After the first resource is matched, skip to the next higher subruleid and repeat 2.
Append all remaining resources after last subrule.
You can implement this with pure SQL using a recursive CTE:
WITH RECURSIVE cte AS ((
SELECT s.*, r.resourceid, r.resource
, CASE WHEN r.resourceid IS NULL THEN '{}'::int[]

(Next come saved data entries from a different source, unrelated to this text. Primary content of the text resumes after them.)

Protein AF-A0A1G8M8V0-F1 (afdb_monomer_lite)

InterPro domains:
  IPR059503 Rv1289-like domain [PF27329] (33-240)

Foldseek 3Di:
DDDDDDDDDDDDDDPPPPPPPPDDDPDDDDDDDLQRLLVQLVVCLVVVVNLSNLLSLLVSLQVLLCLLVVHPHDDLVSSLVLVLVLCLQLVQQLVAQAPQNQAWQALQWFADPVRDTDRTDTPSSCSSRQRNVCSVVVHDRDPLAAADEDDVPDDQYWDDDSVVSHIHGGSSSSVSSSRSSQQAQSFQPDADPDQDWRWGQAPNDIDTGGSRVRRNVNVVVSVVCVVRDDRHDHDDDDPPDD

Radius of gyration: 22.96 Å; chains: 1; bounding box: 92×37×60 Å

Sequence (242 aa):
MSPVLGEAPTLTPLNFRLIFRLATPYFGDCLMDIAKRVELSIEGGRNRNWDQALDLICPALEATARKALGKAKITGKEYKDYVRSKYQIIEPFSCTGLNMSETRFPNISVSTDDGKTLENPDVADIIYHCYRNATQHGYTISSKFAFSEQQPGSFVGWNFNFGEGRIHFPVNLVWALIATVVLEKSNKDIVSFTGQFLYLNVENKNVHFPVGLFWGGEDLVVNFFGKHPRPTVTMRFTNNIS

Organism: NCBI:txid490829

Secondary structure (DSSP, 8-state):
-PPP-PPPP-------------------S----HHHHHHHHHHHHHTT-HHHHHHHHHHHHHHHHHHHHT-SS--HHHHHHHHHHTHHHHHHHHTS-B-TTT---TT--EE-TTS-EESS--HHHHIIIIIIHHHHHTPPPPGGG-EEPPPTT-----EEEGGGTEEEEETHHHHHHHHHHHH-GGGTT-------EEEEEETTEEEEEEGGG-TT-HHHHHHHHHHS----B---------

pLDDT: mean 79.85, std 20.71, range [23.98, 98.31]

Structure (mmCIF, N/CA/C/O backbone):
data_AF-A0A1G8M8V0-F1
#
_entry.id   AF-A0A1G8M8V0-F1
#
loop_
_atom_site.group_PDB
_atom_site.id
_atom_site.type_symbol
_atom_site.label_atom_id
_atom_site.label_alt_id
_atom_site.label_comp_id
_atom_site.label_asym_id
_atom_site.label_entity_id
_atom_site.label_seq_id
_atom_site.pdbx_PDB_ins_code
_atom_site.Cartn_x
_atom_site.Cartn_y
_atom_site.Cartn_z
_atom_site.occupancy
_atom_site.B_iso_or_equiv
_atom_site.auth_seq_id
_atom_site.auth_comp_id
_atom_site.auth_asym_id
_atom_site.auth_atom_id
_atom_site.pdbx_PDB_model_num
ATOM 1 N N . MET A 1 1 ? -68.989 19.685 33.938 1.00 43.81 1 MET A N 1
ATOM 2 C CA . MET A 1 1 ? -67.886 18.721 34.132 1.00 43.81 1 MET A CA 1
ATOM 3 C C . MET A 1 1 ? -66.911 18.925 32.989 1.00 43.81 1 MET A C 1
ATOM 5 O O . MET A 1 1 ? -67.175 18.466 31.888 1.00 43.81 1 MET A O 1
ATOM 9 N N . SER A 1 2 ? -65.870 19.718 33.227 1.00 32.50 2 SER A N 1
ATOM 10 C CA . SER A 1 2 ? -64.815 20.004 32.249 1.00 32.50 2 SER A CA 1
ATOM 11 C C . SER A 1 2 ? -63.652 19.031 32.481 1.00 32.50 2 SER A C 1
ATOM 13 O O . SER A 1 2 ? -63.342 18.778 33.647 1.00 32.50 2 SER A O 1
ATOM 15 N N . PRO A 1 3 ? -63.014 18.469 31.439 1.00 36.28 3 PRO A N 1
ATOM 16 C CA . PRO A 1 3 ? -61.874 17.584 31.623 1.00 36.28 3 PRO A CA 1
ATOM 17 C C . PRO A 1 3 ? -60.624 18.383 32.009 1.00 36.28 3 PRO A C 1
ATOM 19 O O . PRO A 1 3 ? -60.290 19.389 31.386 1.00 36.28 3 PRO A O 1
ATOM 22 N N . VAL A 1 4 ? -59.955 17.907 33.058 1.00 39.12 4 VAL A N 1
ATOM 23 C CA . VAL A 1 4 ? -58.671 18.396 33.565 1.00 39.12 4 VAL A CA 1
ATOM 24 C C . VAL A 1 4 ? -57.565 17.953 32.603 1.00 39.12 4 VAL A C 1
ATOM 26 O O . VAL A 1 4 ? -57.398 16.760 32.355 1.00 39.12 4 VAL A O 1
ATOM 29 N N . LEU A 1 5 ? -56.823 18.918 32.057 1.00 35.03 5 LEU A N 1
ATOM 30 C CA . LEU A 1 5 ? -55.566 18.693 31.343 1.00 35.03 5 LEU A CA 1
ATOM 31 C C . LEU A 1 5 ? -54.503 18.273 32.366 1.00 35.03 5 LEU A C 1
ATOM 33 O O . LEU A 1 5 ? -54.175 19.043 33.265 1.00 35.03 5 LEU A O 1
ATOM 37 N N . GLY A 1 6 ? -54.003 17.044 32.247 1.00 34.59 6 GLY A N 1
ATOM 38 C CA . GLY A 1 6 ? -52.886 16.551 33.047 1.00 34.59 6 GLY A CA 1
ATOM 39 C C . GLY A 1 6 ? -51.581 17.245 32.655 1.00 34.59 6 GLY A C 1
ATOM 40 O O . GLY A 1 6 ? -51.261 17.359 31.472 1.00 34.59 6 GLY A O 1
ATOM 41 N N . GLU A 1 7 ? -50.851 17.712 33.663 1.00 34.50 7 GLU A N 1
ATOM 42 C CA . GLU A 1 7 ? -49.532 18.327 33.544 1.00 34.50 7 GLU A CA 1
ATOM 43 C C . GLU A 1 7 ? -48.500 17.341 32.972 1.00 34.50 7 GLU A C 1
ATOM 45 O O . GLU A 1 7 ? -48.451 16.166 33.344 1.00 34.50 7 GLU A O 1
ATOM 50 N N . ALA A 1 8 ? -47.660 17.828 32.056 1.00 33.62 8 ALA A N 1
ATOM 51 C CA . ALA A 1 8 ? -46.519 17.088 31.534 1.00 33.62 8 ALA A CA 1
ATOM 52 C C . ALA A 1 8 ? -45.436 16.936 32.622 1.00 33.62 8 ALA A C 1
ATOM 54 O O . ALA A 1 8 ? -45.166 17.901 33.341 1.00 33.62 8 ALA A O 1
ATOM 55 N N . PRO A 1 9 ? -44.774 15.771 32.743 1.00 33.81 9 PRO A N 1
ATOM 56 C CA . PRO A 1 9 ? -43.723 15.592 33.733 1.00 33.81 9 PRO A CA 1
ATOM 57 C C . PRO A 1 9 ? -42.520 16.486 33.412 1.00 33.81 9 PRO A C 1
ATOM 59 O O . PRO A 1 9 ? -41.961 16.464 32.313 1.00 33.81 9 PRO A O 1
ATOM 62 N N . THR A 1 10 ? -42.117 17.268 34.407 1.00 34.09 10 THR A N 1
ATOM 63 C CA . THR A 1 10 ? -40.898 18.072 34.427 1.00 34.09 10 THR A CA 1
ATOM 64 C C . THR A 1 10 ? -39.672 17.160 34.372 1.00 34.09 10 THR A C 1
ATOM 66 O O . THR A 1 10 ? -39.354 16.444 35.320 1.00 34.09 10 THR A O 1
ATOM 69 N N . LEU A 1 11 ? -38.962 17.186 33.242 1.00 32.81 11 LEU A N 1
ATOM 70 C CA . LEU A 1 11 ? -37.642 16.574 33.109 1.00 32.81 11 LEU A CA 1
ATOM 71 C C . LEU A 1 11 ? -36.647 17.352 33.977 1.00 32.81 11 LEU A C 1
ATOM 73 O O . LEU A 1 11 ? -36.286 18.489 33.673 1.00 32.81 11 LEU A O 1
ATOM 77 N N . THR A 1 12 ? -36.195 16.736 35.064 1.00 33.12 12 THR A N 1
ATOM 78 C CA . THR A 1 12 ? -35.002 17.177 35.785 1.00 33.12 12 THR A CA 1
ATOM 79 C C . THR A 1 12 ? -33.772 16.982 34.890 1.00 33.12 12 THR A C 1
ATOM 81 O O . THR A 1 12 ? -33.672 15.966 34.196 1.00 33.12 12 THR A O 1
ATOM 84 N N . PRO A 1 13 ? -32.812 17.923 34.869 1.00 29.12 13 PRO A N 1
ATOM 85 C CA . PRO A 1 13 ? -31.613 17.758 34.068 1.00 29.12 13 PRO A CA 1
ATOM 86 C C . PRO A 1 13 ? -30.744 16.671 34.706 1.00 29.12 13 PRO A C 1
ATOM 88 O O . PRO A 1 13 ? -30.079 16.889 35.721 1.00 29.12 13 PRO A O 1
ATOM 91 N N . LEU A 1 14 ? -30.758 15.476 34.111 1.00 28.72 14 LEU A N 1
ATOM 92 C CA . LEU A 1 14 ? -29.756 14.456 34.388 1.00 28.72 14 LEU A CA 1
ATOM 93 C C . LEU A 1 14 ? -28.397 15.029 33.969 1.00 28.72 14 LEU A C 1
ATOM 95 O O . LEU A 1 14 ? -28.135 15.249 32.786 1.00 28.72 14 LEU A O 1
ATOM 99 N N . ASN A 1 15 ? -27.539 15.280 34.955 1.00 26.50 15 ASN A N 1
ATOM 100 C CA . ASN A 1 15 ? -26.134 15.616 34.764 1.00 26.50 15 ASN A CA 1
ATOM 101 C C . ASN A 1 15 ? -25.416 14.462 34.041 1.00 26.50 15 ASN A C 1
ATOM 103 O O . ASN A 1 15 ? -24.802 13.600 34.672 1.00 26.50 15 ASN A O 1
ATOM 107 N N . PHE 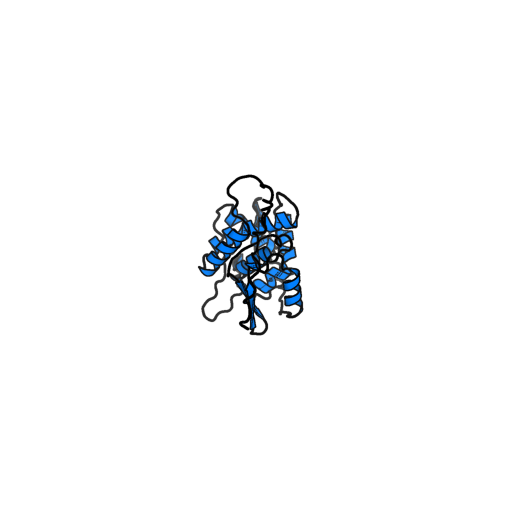A 1 16 ? -25.457 14.450 32.709 1.00 26.12 16 PHE A N 1
ATOM 108 C CA . PHE A 1 16 ? -24.528 13.676 31.894 1.00 26.12 16 PHE A CA 1
ATOM 109 C C . PHE A 1 16 ? -23.153 14.338 31.993 1.00 26.12 16 PHE A C 1
ATOM 111 O O . PHE A 1 16 ? -22.782 15.193 31.191 1.00 26.12 16 PHE A O 1
ATOM 118 N N . ARG A 1 17 ? -22.365 13.942 32.996 1.00 23.98 17 ARG A N 1
ATOM 119 C CA . ARG A 1 17 ? -20.915 14.136 32.937 1.00 23.98 17 ARG A CA 1
ATOM 120 C C . ARG A 1 17 ? -20.382 13.233 31.826 1.00 23.98 17 ARG A C 1
ATOM 122 O O . ARG A 1 17 ? -20.125 12.054 32.057 1.00 23.98 17 ARG A O 1
ATOM 129 N N . LEU A 1 18 ? -20.217 13.792 30.625 1.00 24.91 18 LEU A N 1
ATOM 130 C CA . LEU A 1 18 ? -19.311 13.241 29.621 1.00 24.91 18 LEU A CA 1
ATOM 131 C C . LEU A 1 18 ? -17.920 13.184 30.263 1.00 24.91 18 LEU A C 1
ATOM 133 O O . LEU A 1 18 ? -17.222 14.191 30.372 1.00 24.91 18 LEU A O 1
ATOM 137 N N . ILE A 1 19 ? -17.522 12.005 30.730 1.00 24.28 19 ILE A N 1
ATOM 138 C CA . ILE A 1 19 ? -16.125 11.742 31.050 1.00 24.28 19 ILE A CA 1
ATOM 139 C C . ILE A 1 19 ? -15.431 11.589 29.696 1.00 24.28 19 ILE A C 1
ATOM 141 O O . ILE A 1 19 ? -15.386 10.499 29.130 1.00 24.28 19 ILE A O 1
ATOM 145 N N . PHE A 1 20 ? -14.910 12.695 29.158 1.00 26.86 20 PHE A N 1
ATOM 146 C CA . PHE A 1 20 ? -13.857 12.629 28.152 1.00 26.86 20 PHE A CA 1
ATOM 147 C C . PHE A 1 20 ? -12.666 11.948 28.818 1.00 26.86 20 PHE A C 1
ATOM 149 O O . PHE A 1 20 ? -11.889 12.567 29.545 1.00 26.86 20 PHE A O 1
ATOM 156 N N . ARG A 1 21 ? -12.544 10.638 28.615 1.00 25.80 21 ARG A N 1
ATOM 157 C CA . ARG A 1 21 ? -11.313 9.919 28.912 1.00 25.80 21 ARG A CA 1
ATOM 158 C C . ARG A 1 21 ? -10.319 10.369 27.846 1.00 25.80 21 ARG A C 1
ATOM 160 O O . ARG A 1 21 ? -10.253 9.782 26.773 1.00 25.80 21 ARG A O 1
ATOM 167 N N . LEU A 1 22 ? -9.629 11.478 28.113 1.00 28.00 22 LEU A N 1
ATOM 168 C CA . LEU A 1 22 ? -8.472 11.900 27.336 1.00 28.00 22 LEU A CA 1
ATOM 169 C C . LEU A 1 22 ? -7.501 10.721 27.339 1.00 28.00 22 LEU A C 1
ATOM 171 O O . LEU A 1 22 ? -6.942 10.363 28.378 1.00 28.00 22 LEU A O 1
ATOM 175 N N . ALA A 1 23 ? -7.391 10.061 26.188 1.00 31.03 23 ALA A N 1
ATOM 176 C CA . ALA A 1 23 ? -6.352 9.084 25.956 1.00 31.03 23 ALA A CA 1
ATOM 177 C C . ALA A 1 23 ? -5.004 9.779 26.185 1.00 31.03 23 ALA A C 1
ATOM 179 O O . ALA A 1 23 ? -4.799 10.935 25.818 1.00 31.03 23 ALA A O 1
ATOM 180 N N . THR A 1 24 ? -4.134 9.066 26.882 1.00 32.53 24 THR A N 1
ATOM 181 C CA . THR A 1 24 ? -2.799 9.462 27.330 1.00 32.53 24 THR A CA 1
ATOM 182 C C . THR A 1 24 ? -1.983 10.235 26.284 1.00 32.53 24 THR A C 1
ATOM 184 O O . THR A 1 24 ? -2.019 9.875 25.106 1.00 32.53 24 THR A O 1
ATOM 187 N N . PRO A 1 25 ? -1.171 11.227 26.700 1.00 35.59 25 PRO A N 1
ATOM 188 C CA . PRO A 1 25 ? -0.313 11.972 25.793 1.00 35.59 25 PRO A CA 1
ATOM 189 C C . PRO A 1 25 ? 0.883 11.101 25.393 1.00 35.59 25 PRO A C 1
ATOM 191 O O . PRO A 1 25 ? 1.814 10.904 26.174 1.00 35.59 25 PRO A O 1
ATOM 194 N N . TYR A 1 26 ? 0.886 10.583 24.165 1.00 39.38 26 TYR A N 1
ATOM 195 C CA . TYR A 1 26 ? 2.131 10.140 23.541 1.00 39.38 26 TYR A CA 1
ATOM 196 C C . TYR A 1 26 ? 2.860 11.379 23.009 1.00 39.38 26 TYR A C 1
ATOM 198 O O . TYR A 1 26 ? 2.544 11.904 21.950 1.00 39.38 26 TYR A O 1
ATOM 206 N N . PHE A 1 27 ? 3.763 11.870 23.857 1.00 38.59 27 PHE A N 1
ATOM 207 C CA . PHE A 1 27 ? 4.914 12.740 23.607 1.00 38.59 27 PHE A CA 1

ELSE ARRAY[r.resourceid] END AS consumed
FROM subrules s
LEFT JOIN resource r USING (barid)
WHERE s.ruleid = 1
ORDER BY s.subrule, r.barid, s.barid
LIMIT 1
)
UNION ALL (
SELECT s.*, r.resourceid, r.resource
, CASE WHEN r.resourceid IS NULL THEN c.consumed
ELSE c.consumed || r.resourceid END
FROM cte c
JOIN subrules s ON s.subrule = c.subrule + 1
LEFT JOIN resource r ON r.barid = s.barid
AND r.resourceid <> ALL (c.consumed)
ORDER BY r.barid, s.barid
LIMIT 1
))
SELECT ruleid, subrule, barid, resourceid, resource FROM cte
UNION ALL -- add unused rules
SELECT s.ruleid, s.subrule, s.barid, NULL, NULL
FROM subrules s
LEFT JOIN cte c USING (subruleid)
WHERE c.subruleid IS NULL
UNION ALL -- add unused resources
SELECT NULL, NULL, r.barid, r.resourceid, r.resource
FROM resource r
LEFT JOIN cte c USING (resourceid)
WHERE c.resourceid IS NULL
ORDER BY subrule, barid, resourceid;
Returns exactly the result you have been asking for.
SQL Fiddle.
Explain
It's basically an implementation of the algorithm laid out above.

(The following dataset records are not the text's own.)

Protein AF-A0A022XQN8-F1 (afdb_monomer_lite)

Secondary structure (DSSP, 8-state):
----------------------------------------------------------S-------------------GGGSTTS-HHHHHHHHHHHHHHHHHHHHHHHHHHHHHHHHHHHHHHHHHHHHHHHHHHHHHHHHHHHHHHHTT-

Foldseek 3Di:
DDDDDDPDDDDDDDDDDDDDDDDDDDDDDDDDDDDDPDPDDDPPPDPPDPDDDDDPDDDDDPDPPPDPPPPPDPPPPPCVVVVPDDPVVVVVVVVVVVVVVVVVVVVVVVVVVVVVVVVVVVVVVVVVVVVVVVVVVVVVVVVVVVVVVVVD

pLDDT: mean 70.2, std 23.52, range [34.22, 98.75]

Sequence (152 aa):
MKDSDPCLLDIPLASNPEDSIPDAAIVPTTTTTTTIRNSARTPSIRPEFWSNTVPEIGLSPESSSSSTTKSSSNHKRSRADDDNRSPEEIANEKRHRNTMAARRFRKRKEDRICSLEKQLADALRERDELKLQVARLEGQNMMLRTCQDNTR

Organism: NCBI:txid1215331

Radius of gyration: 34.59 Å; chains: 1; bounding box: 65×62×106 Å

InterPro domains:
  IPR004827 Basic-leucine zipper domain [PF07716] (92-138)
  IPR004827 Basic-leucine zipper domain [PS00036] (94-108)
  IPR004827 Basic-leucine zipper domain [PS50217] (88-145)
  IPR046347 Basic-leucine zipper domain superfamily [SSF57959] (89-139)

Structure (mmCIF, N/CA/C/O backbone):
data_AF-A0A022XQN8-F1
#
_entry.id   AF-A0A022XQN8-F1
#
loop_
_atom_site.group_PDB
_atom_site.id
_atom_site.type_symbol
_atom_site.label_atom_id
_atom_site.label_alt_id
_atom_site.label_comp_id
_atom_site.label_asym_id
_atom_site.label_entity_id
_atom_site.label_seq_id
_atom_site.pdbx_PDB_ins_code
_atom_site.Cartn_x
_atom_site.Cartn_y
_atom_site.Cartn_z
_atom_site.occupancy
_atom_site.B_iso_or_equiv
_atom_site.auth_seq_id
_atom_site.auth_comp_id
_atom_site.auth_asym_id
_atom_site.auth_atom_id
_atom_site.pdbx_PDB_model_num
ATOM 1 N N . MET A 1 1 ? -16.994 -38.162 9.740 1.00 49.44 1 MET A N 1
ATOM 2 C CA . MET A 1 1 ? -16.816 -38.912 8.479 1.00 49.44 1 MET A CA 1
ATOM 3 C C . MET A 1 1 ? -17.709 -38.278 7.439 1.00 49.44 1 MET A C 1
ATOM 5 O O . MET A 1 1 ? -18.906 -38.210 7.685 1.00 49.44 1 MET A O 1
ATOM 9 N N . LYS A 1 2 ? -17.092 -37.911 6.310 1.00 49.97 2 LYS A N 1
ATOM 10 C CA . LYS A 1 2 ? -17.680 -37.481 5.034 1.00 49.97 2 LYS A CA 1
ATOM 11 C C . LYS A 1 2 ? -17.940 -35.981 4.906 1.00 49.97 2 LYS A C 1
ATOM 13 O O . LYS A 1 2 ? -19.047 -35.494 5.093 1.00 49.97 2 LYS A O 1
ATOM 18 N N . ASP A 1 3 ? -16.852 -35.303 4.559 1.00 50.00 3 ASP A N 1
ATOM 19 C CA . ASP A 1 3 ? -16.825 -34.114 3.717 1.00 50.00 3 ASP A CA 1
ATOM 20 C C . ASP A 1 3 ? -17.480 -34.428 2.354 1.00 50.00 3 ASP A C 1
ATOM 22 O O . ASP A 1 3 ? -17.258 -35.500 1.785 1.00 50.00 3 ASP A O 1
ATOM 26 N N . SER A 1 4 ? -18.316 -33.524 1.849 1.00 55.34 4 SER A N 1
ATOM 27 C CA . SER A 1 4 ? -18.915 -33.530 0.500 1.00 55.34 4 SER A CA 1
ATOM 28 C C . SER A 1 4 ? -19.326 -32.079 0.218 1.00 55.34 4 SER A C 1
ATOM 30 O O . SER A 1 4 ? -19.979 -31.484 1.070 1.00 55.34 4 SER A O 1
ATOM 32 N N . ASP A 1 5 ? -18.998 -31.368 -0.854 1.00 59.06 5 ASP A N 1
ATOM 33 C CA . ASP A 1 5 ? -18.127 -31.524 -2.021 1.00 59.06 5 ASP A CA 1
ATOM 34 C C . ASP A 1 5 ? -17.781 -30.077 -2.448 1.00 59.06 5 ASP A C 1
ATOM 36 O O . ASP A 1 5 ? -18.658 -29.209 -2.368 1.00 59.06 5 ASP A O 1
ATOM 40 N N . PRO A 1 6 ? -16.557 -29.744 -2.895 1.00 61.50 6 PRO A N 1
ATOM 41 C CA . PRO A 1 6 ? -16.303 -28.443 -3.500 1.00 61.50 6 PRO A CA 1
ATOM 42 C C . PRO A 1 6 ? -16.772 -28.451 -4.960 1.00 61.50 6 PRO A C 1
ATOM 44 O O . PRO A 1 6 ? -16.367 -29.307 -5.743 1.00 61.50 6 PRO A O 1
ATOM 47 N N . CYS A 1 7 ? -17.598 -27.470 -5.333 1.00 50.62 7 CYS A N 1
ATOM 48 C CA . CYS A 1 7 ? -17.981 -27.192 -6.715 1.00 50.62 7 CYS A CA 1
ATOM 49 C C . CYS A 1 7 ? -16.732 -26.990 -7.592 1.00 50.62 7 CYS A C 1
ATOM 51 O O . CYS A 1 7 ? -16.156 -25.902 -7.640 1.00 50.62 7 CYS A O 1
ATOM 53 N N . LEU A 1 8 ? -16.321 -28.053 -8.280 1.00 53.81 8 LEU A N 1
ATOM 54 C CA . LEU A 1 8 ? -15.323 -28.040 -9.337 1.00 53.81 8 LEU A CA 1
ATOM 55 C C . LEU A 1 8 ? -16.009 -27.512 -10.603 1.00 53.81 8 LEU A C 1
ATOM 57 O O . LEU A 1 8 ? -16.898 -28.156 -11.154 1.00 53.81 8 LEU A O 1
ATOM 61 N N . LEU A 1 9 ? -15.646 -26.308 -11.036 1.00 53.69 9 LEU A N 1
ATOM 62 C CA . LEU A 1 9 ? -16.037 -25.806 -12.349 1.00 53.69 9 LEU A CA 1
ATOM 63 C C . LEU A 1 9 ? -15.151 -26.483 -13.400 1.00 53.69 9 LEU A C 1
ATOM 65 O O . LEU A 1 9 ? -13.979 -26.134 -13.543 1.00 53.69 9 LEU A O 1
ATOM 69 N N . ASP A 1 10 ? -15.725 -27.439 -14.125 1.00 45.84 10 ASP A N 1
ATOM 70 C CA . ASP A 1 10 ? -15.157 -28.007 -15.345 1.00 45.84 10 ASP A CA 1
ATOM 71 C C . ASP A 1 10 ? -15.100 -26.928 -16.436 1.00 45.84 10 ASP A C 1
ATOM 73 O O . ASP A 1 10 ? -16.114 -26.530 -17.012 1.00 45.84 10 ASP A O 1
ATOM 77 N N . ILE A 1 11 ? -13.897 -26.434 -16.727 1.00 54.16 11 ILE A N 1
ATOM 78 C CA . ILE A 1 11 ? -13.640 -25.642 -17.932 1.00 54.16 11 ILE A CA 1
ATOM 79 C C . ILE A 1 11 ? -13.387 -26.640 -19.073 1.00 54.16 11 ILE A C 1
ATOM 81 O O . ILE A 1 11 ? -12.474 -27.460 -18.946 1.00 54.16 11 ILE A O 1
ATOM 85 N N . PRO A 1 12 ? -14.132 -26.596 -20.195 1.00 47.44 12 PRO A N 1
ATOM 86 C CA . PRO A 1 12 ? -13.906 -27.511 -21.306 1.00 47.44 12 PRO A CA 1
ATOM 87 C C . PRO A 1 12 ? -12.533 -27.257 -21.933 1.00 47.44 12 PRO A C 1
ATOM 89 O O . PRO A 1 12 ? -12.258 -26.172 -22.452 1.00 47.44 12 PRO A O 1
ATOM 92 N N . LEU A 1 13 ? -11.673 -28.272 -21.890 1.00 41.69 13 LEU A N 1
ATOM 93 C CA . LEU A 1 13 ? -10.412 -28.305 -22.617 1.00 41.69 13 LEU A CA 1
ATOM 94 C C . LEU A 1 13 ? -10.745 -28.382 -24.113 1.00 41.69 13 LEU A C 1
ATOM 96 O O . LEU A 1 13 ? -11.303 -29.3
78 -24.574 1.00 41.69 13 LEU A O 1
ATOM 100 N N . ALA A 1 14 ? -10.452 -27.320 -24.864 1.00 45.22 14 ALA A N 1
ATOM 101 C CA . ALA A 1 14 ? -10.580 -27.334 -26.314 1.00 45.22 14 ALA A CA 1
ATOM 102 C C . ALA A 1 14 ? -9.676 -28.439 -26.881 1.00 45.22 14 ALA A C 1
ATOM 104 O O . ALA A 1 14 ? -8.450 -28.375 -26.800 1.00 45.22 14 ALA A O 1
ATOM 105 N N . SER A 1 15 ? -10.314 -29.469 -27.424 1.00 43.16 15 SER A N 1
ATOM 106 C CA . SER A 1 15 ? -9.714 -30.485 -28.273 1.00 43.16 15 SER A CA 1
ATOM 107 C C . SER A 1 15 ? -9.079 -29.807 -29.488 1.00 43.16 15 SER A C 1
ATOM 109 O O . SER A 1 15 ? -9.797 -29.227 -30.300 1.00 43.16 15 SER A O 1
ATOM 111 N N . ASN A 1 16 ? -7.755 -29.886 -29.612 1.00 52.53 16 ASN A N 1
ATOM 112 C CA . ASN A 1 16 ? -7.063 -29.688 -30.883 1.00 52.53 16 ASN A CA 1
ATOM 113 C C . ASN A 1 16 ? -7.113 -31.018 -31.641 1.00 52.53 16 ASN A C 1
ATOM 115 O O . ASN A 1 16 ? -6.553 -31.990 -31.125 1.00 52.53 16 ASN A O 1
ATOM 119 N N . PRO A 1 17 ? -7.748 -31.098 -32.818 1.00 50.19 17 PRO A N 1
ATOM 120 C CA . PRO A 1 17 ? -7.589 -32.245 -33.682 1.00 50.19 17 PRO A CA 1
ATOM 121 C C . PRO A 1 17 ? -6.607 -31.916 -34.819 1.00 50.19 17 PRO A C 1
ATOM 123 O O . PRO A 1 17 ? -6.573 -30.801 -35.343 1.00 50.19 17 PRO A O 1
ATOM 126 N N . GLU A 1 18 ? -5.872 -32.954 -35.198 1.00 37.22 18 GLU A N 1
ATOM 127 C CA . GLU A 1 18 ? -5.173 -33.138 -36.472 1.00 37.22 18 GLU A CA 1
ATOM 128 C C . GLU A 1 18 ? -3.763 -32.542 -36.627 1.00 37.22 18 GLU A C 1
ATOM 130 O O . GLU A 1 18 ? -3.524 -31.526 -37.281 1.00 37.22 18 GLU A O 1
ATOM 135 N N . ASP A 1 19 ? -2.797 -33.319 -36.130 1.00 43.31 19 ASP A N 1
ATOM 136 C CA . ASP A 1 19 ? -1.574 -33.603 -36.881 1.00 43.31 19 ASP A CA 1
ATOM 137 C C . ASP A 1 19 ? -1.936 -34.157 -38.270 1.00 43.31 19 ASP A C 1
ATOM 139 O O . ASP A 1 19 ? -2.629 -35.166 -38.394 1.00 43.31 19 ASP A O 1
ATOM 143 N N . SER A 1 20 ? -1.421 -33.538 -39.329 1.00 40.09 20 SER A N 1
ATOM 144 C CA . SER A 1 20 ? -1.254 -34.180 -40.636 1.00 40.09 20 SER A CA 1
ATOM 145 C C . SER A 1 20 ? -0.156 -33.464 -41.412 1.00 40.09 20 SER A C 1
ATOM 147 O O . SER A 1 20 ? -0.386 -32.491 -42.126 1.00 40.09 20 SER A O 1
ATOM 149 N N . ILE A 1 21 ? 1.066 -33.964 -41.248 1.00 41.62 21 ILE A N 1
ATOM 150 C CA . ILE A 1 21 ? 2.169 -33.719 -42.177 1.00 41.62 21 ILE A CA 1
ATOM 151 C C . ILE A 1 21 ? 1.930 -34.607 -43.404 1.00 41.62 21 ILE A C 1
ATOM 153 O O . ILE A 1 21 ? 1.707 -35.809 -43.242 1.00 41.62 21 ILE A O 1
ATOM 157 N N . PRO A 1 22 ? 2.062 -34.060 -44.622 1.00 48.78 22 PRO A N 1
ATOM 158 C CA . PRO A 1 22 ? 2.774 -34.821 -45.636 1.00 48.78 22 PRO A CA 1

Only take a single match on a single barid per subrule. Hence the LIMIT 1, which requires additional parentheses:
Sum results of a few queries and then find top 5 in SQL
Collecting "consumed" resources in the array consumed and exclude them from repeated assignment with r.resourceid <> ALL (c.consumed). Note in particular how I avoid NULL values in the array, which would break the test.
The CTE only returns matched rows. Add rules and resources without match in the outer SELECT to get the complete result.
Or you open two cursors on the tables subrule and resource and implement the algorithm with any decent programming language (including PL/pgSQL).